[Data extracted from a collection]

= Beginning of Section =

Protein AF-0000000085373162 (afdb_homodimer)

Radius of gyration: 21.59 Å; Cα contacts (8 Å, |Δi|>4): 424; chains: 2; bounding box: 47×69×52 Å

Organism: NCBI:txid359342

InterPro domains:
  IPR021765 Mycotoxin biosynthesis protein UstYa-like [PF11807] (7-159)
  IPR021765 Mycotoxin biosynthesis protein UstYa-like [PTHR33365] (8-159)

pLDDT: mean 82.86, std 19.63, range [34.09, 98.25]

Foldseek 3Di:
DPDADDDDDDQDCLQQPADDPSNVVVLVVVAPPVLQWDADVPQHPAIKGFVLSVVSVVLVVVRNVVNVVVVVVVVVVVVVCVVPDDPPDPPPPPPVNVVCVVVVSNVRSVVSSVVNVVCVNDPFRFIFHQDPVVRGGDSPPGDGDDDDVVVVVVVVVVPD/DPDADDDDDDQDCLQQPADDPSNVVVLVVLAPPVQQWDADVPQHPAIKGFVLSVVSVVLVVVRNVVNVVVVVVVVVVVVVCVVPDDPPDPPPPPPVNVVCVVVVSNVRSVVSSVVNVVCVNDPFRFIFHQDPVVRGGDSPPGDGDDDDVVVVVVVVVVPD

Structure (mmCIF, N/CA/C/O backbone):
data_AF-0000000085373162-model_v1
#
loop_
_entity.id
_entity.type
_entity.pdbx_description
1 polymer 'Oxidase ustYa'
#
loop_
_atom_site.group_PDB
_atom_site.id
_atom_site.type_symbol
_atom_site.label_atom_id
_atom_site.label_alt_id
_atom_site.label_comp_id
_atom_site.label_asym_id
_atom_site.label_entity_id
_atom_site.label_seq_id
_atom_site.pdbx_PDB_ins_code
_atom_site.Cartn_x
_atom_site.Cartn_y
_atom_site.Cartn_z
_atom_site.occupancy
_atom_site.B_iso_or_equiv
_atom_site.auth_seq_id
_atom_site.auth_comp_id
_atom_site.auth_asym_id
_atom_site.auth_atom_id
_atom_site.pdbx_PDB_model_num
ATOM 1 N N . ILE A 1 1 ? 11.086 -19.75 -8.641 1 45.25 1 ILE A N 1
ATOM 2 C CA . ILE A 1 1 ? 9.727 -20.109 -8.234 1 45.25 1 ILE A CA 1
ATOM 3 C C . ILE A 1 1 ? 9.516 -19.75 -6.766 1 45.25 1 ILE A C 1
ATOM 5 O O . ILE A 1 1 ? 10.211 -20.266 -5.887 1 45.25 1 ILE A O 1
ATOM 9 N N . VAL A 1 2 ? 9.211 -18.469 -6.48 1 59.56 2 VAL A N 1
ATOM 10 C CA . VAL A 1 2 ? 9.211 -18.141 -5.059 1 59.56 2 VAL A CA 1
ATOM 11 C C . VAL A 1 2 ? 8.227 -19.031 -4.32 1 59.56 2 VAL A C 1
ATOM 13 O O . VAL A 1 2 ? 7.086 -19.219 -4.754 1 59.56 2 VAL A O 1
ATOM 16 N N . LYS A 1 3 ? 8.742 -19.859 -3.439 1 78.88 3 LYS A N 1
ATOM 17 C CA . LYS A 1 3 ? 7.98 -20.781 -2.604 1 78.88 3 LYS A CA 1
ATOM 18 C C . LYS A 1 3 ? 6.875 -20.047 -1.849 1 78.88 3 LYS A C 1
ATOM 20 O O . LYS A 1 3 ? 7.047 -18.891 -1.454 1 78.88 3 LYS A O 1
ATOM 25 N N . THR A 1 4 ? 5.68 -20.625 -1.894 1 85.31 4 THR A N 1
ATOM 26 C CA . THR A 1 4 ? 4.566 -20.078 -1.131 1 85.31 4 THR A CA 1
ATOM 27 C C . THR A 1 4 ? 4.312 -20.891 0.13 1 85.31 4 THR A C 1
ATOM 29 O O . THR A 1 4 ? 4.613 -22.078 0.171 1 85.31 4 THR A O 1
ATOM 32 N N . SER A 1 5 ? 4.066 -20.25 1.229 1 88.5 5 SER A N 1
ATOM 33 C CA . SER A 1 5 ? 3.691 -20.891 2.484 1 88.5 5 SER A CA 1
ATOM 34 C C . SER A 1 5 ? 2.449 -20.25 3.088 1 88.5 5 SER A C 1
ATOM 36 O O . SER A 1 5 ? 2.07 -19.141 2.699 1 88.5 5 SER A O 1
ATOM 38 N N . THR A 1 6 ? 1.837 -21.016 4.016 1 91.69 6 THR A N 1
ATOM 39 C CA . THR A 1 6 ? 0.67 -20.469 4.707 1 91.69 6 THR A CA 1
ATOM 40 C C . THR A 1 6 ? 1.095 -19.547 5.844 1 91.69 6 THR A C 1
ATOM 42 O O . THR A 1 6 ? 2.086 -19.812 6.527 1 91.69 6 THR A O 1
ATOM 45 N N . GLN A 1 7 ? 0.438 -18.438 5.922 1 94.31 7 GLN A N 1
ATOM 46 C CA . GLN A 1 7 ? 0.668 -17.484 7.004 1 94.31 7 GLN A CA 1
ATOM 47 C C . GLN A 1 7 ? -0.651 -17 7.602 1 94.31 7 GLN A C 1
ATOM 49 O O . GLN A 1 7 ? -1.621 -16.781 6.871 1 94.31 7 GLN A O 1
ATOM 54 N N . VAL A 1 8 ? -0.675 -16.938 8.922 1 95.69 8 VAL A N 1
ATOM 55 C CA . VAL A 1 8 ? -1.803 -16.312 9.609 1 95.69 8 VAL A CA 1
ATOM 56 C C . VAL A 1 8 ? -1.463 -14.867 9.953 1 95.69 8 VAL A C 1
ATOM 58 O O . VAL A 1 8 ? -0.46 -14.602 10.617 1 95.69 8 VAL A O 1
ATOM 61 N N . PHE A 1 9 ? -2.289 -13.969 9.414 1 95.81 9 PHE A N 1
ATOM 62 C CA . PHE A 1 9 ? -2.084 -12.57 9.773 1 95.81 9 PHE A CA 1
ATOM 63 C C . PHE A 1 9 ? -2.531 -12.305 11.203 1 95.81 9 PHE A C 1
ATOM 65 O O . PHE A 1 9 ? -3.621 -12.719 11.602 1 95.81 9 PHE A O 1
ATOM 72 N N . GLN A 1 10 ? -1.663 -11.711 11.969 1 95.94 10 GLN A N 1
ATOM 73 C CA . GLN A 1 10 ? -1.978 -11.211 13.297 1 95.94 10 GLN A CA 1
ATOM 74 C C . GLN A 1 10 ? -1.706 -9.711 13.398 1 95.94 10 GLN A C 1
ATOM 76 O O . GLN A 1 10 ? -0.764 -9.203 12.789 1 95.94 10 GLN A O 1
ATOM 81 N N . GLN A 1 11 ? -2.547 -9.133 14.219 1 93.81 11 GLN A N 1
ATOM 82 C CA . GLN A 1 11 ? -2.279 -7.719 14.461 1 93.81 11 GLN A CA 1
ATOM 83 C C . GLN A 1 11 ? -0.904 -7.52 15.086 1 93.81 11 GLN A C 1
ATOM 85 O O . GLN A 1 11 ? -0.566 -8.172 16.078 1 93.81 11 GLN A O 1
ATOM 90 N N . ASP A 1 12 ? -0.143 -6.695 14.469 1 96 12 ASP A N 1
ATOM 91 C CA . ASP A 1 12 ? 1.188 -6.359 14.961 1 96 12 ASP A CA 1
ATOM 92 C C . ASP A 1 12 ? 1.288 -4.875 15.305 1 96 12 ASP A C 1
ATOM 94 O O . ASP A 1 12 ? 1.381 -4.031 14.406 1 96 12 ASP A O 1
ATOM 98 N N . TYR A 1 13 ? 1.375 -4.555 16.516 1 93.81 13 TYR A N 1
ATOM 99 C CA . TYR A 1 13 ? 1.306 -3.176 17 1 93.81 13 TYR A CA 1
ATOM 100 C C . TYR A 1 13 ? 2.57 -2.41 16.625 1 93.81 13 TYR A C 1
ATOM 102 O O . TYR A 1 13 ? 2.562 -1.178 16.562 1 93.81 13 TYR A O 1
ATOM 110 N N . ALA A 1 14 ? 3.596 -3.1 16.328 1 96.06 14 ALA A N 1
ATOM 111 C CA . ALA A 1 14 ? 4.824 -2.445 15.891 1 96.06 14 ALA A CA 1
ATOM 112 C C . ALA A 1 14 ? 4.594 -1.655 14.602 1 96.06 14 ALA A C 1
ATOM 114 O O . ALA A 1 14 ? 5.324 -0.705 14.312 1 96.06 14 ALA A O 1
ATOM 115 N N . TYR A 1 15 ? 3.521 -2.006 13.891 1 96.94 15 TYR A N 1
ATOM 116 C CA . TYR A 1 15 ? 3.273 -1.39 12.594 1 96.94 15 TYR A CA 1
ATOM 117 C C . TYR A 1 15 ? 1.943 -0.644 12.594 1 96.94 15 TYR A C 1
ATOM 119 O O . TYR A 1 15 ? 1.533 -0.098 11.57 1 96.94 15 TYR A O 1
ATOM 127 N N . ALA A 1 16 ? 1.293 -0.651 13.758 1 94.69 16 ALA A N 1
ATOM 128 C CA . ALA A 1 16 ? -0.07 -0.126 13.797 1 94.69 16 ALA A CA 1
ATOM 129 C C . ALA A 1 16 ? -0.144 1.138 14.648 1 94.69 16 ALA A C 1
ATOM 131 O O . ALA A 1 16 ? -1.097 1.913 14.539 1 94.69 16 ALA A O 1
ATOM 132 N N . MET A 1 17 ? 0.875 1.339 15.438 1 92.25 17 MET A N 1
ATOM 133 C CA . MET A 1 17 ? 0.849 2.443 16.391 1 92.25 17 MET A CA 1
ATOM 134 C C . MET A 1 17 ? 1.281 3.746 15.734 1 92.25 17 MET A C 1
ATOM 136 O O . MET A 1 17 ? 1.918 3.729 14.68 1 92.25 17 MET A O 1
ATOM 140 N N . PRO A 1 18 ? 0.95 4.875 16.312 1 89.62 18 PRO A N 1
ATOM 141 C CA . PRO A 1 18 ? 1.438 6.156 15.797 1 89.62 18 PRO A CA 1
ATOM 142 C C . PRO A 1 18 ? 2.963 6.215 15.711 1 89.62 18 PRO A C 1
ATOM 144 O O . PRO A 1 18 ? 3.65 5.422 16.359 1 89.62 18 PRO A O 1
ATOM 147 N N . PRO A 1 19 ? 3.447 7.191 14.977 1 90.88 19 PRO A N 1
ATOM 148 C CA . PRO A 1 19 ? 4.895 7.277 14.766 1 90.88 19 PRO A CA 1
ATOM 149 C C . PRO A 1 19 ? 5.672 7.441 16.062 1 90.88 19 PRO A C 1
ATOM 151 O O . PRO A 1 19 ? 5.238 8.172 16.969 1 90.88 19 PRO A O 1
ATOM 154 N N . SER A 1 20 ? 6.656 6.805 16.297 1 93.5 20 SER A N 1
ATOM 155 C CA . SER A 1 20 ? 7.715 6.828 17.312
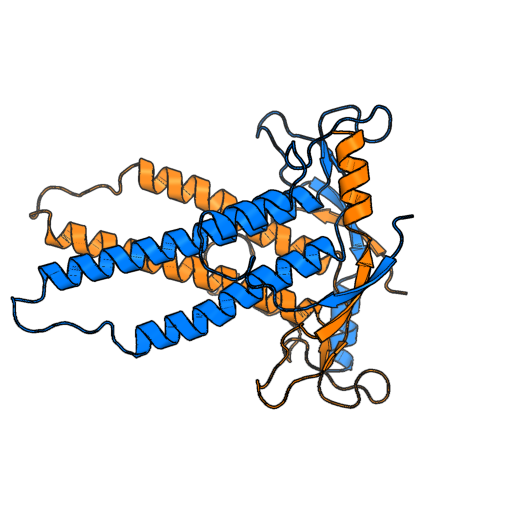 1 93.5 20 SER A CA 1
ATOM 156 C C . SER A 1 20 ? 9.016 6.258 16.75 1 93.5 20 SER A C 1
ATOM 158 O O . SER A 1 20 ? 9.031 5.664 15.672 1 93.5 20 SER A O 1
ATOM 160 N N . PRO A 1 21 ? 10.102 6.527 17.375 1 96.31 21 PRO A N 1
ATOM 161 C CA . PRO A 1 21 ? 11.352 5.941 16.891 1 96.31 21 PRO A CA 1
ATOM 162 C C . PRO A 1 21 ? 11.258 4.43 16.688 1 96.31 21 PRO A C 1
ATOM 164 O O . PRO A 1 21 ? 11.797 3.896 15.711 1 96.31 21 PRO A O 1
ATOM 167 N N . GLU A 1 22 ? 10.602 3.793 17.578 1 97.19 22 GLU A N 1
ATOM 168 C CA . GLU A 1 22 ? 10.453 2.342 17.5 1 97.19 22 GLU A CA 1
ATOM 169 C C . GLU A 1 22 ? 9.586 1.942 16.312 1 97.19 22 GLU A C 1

= End of Section =
= Beginning of Section =

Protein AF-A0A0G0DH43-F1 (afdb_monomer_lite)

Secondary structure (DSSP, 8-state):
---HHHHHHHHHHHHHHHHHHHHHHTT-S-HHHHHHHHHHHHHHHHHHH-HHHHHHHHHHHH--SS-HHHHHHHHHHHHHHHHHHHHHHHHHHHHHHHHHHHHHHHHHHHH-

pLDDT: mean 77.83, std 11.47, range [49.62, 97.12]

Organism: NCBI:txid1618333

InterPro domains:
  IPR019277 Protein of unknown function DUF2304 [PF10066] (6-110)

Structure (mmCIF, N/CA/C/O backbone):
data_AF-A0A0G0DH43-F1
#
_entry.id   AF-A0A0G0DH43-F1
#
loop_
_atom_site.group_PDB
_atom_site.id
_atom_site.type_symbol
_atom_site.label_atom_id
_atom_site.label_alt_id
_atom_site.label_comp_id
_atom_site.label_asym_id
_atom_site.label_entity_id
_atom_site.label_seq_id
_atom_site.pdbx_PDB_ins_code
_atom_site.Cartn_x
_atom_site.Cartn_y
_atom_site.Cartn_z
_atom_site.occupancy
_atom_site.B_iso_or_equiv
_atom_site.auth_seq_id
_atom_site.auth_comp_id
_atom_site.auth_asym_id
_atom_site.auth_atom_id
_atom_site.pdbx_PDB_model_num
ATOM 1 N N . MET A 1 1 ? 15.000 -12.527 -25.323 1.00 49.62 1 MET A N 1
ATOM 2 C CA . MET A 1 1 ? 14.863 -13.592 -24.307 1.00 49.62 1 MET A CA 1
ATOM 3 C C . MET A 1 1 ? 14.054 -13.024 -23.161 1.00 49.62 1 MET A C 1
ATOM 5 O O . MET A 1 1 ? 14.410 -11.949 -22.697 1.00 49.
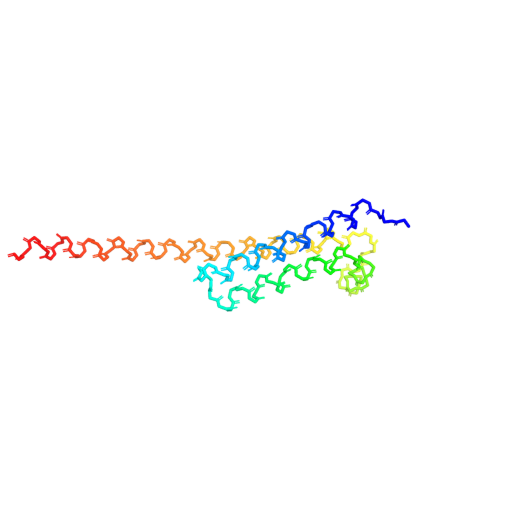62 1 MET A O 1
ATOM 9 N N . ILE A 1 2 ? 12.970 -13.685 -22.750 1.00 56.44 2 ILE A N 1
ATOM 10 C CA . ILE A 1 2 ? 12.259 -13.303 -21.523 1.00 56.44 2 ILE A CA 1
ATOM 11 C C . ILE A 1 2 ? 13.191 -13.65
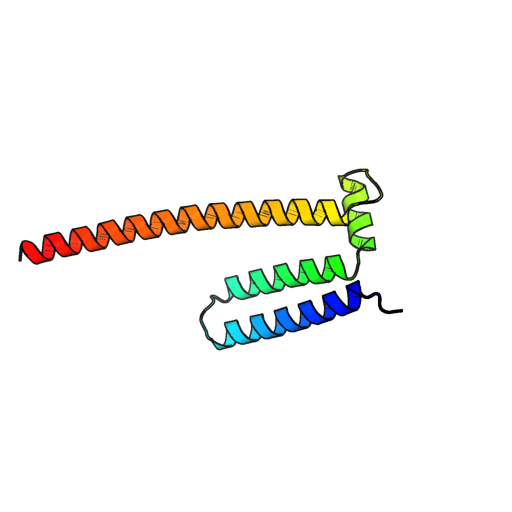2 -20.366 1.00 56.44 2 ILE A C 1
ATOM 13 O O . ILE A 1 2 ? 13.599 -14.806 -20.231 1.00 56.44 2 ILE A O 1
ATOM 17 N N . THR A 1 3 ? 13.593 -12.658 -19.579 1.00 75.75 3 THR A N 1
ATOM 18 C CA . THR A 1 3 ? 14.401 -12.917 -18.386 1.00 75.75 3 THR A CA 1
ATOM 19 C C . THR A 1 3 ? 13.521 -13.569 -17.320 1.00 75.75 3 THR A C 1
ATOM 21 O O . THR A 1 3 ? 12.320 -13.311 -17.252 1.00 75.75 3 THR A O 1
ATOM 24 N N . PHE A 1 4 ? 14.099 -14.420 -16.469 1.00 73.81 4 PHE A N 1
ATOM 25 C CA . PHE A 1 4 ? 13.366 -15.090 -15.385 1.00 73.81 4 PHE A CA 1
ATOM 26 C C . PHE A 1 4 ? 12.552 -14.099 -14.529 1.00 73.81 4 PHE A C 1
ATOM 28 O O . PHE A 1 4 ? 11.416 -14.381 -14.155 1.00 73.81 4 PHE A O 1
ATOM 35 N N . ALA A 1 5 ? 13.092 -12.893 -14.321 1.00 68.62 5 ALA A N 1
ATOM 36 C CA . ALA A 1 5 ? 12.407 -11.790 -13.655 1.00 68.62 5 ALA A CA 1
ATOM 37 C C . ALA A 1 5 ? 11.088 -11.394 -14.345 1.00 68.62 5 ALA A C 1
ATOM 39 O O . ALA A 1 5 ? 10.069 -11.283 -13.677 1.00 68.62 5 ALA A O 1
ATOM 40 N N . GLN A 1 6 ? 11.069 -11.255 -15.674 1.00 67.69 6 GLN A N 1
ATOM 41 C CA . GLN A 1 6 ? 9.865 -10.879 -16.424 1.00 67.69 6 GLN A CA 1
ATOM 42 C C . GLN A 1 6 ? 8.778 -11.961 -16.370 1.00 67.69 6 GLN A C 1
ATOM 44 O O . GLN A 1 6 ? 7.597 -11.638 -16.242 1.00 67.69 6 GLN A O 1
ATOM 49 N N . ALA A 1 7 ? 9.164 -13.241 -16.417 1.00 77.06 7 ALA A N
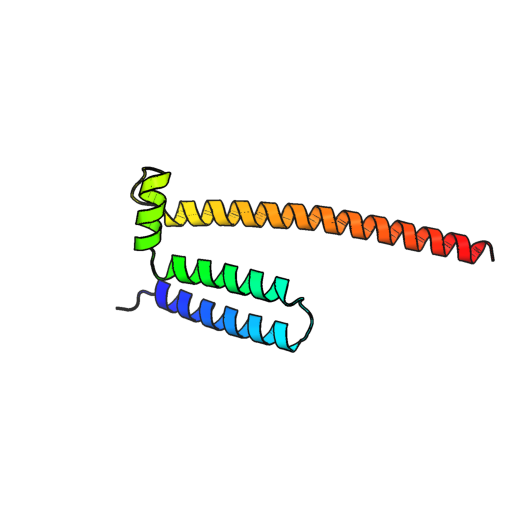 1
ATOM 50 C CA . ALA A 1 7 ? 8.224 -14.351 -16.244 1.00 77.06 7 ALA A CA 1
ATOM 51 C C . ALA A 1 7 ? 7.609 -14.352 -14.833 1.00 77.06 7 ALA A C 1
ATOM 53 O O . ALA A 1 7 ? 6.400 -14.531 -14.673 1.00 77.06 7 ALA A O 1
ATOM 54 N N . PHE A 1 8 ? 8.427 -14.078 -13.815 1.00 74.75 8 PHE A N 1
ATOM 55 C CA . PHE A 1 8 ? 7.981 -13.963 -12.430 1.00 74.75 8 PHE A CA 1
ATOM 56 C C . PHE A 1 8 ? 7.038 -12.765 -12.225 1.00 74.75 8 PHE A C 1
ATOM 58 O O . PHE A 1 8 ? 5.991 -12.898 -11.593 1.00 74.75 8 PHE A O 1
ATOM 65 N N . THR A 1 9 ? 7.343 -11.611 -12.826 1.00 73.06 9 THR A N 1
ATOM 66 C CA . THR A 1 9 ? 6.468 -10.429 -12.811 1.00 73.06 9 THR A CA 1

= End of Section =

Take the entries above and return only the lines from the one with "ATOM 100 C C" to the one with "ATOM 132 N N", both included, unchanged.

ATOM 100 C C . TYR A 1 13 ? 2.57 -2.41 16.625 1 93.81 13 TYR A C 1
ATOM 102 O O . TYR A 1 13 ? 2.562 -1.178 16.562 1 93.81 13 TYR A O 1
ATOM 110 N N . ALA A 1 14 ? 3.596 -3.1 16.328 1 96.06 14 ALA A N 1
ATOM 111 C CA . ALA A 1 14 ? 4.824 -2.445 15.891 1 96.06 14 ALA A CA 1
ATOM 112 C C . ALA A 1 14 ? 4.594 -1.655 14.602 1 96.06 14 ALA A C 1
ATOM 114 O O . ALA A 1 14 ? 5.324 -0.705 14.312 1 96.06 14 ALA A O 1
ATOM 115 N N . TYR A 1 15 ? 3.521 -2.006 13.891 1 96.94 15 TYR A N 1
ATOM 116 C CA . TYR A 1 15 ? 3.273 -1.39 12.594 1 96.94 15 TYR A CA 1
ATOM 117 C C . TYR A 1 15 ? 1.943 -0.644 12.594 1 96.94 15 TYR A C 1
ATOM 119 O O . TYR A 1 15 ? 1.533 -0.098 11.57 1 96.94 15 TYR A O 1
ATOM 127 N N . ALA A 1 16 ? 1.293 -0.651 13.758 1 94.69 16 ALA A N 1
ATOM 128 C CA . ALA A 1 16 ? -0.07 -0.126 13.797 1 94.69 16 ALA A CA 1
ATOM 129 C C . ALA A 1 16 ? -0.144 1.138 14.648 1 94.69 16 ALA A C 1
ATOM 131 O O . ALA A 1 16 ? -1.097 1.913 14.539 1 94.69 16 ALA A O 1
ATOM 132 N N . MET A 1 17 ? 0.875 1.339 15.438 1 92.25 17 MET A N 1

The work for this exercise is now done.